Grammar of Graphics & Plotnine

Authors

Kamble Pushkar Sidharth

Kathan Vishal Shah

Ramji Purwar

Code

import numpy as np
import pandas as pd
import matplotlib.pyplot as plt
import seaborn as sns
from plotnine import *

1 Grammar of Graphics

1.1 What is Grammar of Graphics

Key Concept

The Grammar of Graphics is a systematic approach to creating data visualizations by breaking charts into different components.

The Grammar of Graphics breaks a chart into different components such as:

Data: The dataset being visualized.
Aesthetics: Mapping variables to visual properties.
Geometries: Shapes used to represent data (points, lines, bars, etc.).
Facets: Splitting data into multiple panels.
Statistics: Transformations applied to data before plotting.
Coordinates: The space where the plot is drawn (cartesian, polar, etc.).

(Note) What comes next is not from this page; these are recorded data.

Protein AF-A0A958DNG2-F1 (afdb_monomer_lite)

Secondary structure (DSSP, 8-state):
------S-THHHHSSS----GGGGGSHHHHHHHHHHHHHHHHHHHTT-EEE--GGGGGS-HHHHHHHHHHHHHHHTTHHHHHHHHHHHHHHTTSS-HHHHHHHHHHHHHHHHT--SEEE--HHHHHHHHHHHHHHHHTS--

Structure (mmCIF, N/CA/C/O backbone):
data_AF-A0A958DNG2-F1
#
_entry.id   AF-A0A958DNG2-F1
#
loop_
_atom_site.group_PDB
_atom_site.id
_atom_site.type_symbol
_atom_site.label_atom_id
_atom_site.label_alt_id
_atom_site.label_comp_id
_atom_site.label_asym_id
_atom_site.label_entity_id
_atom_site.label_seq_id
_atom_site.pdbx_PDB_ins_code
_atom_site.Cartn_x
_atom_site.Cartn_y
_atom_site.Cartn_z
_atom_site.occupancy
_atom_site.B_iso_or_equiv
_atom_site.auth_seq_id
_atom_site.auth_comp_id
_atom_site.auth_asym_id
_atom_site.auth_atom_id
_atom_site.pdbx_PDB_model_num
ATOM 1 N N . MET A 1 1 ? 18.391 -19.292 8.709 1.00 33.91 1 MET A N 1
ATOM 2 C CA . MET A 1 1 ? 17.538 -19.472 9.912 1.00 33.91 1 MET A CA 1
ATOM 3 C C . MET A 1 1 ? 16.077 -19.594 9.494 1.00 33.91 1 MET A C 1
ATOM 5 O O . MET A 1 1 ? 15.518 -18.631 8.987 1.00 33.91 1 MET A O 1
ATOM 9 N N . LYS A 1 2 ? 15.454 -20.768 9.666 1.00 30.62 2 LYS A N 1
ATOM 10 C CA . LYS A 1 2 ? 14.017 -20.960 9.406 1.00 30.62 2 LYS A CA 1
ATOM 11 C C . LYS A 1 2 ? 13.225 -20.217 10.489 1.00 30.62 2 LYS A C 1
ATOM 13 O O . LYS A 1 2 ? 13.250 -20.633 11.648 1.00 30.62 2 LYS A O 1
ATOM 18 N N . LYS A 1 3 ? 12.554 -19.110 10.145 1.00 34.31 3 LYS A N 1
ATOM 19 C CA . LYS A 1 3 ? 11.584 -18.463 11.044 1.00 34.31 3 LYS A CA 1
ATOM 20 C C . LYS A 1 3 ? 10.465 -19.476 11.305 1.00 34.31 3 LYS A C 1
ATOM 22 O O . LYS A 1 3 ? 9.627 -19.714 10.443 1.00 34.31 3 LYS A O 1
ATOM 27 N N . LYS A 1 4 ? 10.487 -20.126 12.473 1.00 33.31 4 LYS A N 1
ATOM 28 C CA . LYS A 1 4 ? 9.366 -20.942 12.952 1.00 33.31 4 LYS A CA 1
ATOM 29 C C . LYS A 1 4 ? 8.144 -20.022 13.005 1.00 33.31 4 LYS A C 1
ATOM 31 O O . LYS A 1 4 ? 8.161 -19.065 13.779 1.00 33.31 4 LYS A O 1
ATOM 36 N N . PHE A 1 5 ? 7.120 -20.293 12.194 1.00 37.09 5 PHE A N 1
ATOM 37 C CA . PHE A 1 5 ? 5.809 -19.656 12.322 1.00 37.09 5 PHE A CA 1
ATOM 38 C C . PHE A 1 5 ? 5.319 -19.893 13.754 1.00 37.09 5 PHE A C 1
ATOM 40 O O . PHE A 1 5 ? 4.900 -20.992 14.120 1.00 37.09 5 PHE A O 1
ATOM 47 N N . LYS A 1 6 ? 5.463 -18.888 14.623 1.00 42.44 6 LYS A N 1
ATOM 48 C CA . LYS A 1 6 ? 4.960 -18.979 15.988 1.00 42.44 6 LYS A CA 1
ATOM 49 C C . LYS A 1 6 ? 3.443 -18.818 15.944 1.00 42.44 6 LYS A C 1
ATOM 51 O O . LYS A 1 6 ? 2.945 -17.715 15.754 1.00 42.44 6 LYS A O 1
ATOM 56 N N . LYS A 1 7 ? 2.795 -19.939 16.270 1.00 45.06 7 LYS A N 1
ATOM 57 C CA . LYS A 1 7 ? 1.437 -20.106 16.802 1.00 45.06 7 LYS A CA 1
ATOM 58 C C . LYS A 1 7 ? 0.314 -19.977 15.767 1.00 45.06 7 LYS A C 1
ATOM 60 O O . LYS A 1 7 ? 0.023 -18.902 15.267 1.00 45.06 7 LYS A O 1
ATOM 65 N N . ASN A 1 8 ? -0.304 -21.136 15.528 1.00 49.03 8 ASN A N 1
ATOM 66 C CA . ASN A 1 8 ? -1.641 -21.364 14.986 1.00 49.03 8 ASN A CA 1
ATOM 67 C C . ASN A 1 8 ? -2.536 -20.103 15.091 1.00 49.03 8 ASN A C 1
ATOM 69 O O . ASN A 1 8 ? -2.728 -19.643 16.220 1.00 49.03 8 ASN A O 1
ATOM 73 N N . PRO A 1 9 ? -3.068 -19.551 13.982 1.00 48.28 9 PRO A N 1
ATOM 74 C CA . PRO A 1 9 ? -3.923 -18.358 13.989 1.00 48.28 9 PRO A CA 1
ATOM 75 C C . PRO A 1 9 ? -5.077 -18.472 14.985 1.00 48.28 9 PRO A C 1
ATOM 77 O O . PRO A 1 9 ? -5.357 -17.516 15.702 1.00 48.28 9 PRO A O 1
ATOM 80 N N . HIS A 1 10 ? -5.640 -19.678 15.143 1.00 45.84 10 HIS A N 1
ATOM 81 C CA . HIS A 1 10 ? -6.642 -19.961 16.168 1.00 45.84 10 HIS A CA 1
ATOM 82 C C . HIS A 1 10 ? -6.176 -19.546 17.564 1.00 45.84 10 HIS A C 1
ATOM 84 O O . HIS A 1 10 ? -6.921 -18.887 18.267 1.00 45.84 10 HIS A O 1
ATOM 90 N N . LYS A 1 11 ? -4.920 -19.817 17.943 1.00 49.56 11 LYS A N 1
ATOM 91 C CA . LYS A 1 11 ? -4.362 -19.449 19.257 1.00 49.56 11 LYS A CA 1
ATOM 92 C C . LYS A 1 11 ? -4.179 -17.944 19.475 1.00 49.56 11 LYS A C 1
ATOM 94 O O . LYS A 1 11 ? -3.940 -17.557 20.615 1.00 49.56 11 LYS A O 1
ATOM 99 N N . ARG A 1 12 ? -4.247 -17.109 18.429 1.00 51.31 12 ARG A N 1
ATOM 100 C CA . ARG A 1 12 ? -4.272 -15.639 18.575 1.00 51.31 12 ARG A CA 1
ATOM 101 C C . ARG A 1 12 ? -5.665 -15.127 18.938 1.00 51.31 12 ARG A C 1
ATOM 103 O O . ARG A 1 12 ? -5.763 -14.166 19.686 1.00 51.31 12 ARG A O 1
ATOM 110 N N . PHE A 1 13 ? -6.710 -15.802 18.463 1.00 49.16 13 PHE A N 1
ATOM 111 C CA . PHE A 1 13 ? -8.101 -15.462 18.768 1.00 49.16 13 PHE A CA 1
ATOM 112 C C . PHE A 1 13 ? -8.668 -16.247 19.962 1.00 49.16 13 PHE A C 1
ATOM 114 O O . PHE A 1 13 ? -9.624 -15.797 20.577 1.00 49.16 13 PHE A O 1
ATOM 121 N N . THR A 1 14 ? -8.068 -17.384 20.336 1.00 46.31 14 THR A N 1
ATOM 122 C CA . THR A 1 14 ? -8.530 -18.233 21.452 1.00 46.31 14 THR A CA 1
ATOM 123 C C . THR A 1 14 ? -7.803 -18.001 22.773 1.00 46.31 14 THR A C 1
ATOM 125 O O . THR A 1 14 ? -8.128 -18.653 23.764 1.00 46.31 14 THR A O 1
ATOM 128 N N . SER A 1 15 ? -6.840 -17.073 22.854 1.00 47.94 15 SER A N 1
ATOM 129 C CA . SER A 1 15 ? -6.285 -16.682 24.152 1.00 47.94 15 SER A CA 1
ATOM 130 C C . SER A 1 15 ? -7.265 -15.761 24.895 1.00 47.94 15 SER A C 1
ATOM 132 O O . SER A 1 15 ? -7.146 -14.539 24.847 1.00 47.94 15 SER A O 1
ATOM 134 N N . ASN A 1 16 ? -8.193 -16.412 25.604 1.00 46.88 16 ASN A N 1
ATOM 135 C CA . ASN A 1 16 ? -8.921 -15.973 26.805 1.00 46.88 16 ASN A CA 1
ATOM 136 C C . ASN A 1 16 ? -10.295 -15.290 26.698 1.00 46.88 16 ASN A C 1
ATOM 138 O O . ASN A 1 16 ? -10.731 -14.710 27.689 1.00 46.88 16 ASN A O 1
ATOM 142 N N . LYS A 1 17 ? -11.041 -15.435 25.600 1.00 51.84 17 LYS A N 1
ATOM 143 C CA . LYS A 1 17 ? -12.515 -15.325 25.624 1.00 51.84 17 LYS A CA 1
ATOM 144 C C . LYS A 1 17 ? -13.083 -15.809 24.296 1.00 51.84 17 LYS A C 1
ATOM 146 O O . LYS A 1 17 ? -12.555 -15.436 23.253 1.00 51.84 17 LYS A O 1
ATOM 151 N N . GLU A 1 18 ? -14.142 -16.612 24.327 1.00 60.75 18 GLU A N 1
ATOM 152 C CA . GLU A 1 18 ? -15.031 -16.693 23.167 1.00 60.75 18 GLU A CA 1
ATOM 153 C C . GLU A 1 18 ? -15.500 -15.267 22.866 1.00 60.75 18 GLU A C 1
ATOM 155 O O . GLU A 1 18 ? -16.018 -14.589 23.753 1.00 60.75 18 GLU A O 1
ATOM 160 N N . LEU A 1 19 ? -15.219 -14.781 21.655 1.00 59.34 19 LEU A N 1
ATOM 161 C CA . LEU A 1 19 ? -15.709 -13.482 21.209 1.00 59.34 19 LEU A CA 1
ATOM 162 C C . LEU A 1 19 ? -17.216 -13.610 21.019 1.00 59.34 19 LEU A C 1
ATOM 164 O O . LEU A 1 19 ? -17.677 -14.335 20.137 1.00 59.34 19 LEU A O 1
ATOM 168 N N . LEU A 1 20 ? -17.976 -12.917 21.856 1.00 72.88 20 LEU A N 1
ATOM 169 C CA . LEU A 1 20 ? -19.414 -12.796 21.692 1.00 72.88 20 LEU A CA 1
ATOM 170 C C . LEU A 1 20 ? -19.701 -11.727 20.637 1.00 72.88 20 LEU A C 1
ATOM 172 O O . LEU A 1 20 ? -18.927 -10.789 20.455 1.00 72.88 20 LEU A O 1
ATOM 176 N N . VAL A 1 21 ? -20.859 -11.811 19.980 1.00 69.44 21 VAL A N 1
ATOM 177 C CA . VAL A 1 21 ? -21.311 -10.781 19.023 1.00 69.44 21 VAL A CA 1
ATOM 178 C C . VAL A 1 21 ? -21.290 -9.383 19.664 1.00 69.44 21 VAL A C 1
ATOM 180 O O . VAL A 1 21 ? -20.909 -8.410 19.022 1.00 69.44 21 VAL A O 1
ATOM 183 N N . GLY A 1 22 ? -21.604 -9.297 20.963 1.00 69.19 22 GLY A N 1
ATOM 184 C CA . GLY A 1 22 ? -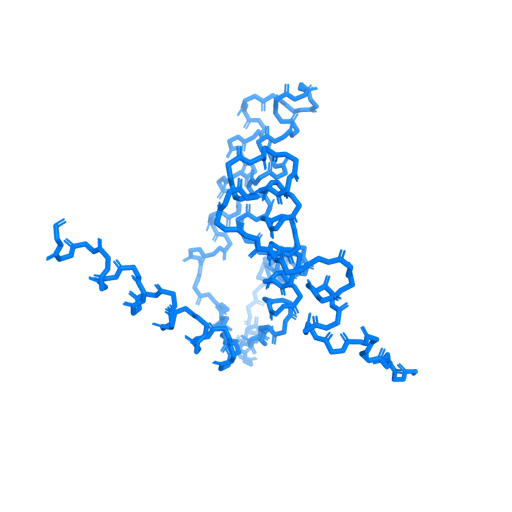21.519 -8.068 21.757 1.00 69.19 22 GLY A CA 1
ATOM 185 C C . GLY A 1 22 ? -20.124 -7.430 21.792 1.00 69.19 22 GLY A C 1
ATOM 186 O O . GLY A 1 22 ? -20.008 -6.207 21.811 1.00 69.19 22 GLY A O 1
ATOM 187 N N . ASP A 1 23 ? -19.062 -8.236 21.729 1.00 67.62 23 ASP A N 1
ATOM 188 C CA . ASP A 1 23 ? -17.682 -7.750 21.767 1.00 67.62 23 ASP A CA 1
ATOM 189 C C . ASP A 1 23 ? -17.286 -7.016 20.473 1.00 67.62 23 ASP A C 1
ATOM 191 O O . ASP A 1 23 ? -16.350 -6.219 20.492 1.00 67.62 23 ASP A O 1
ATOM 195 N N . LEU A 1 24 ? -18.005 -7.223 19.359 1.00 66.00 24 LEU A N 1
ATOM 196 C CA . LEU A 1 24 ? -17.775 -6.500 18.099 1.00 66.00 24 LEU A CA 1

1.2 Why is Grammar of Graphics Important?

The Grammar of Graphics allows users to build complex plots easily by layering components instead of hardcoding each visualization.

Let’s see that with an example:

Code

mpg = sns.load_dataset("mpg")
mpg.head()

	mpg	cylinders	displacement	horsepower	weight	acceleration	model_year	origin	name
0	18.0	8	307.0	130.0	3504	12.0	70	usa	chevrolet chevelle malibu
1	15.0	8	350.0	165.0	3693	11.5	70	usa	buick skylark 320
2	18.0	8	318.0	150.0	3436	11.0	70	usa	plymouth satellite
3	16.0	8	304.0	150.0	3433	12.0	70	usa	amc rebel sst
4	17.0	8	302.0	140.0	3449	10.5	70	usa	ford torino

1.2.0.1 Traditional Matplotlib plot

Code

plt.figure(figsize=(8,5))
plt.scatter(mpg['weight'], mpg['mpg'], color='blue')

plt.xlabel("Car Weight")
plt.ylabel("Miles per Gallon (MPG)")
plt.title("Car Weight vs. MPG")
plt.show()

1.2.0.2 Grammar of Graphics plot with Plotnine

Code

p = (
    ggplot(mpg) +
    aes(x="weight", y="mpg", color="origin") +
    geom_point() +
    labs(x="Car Weight", y="Miles per Gallon (MPG)") +
    theme_minimal()
)

p.draw()
p.show()

Observation

The Grammar of Graphics approach allows us to easily add additional information (car origin) to our plot without significantly changing the code structure.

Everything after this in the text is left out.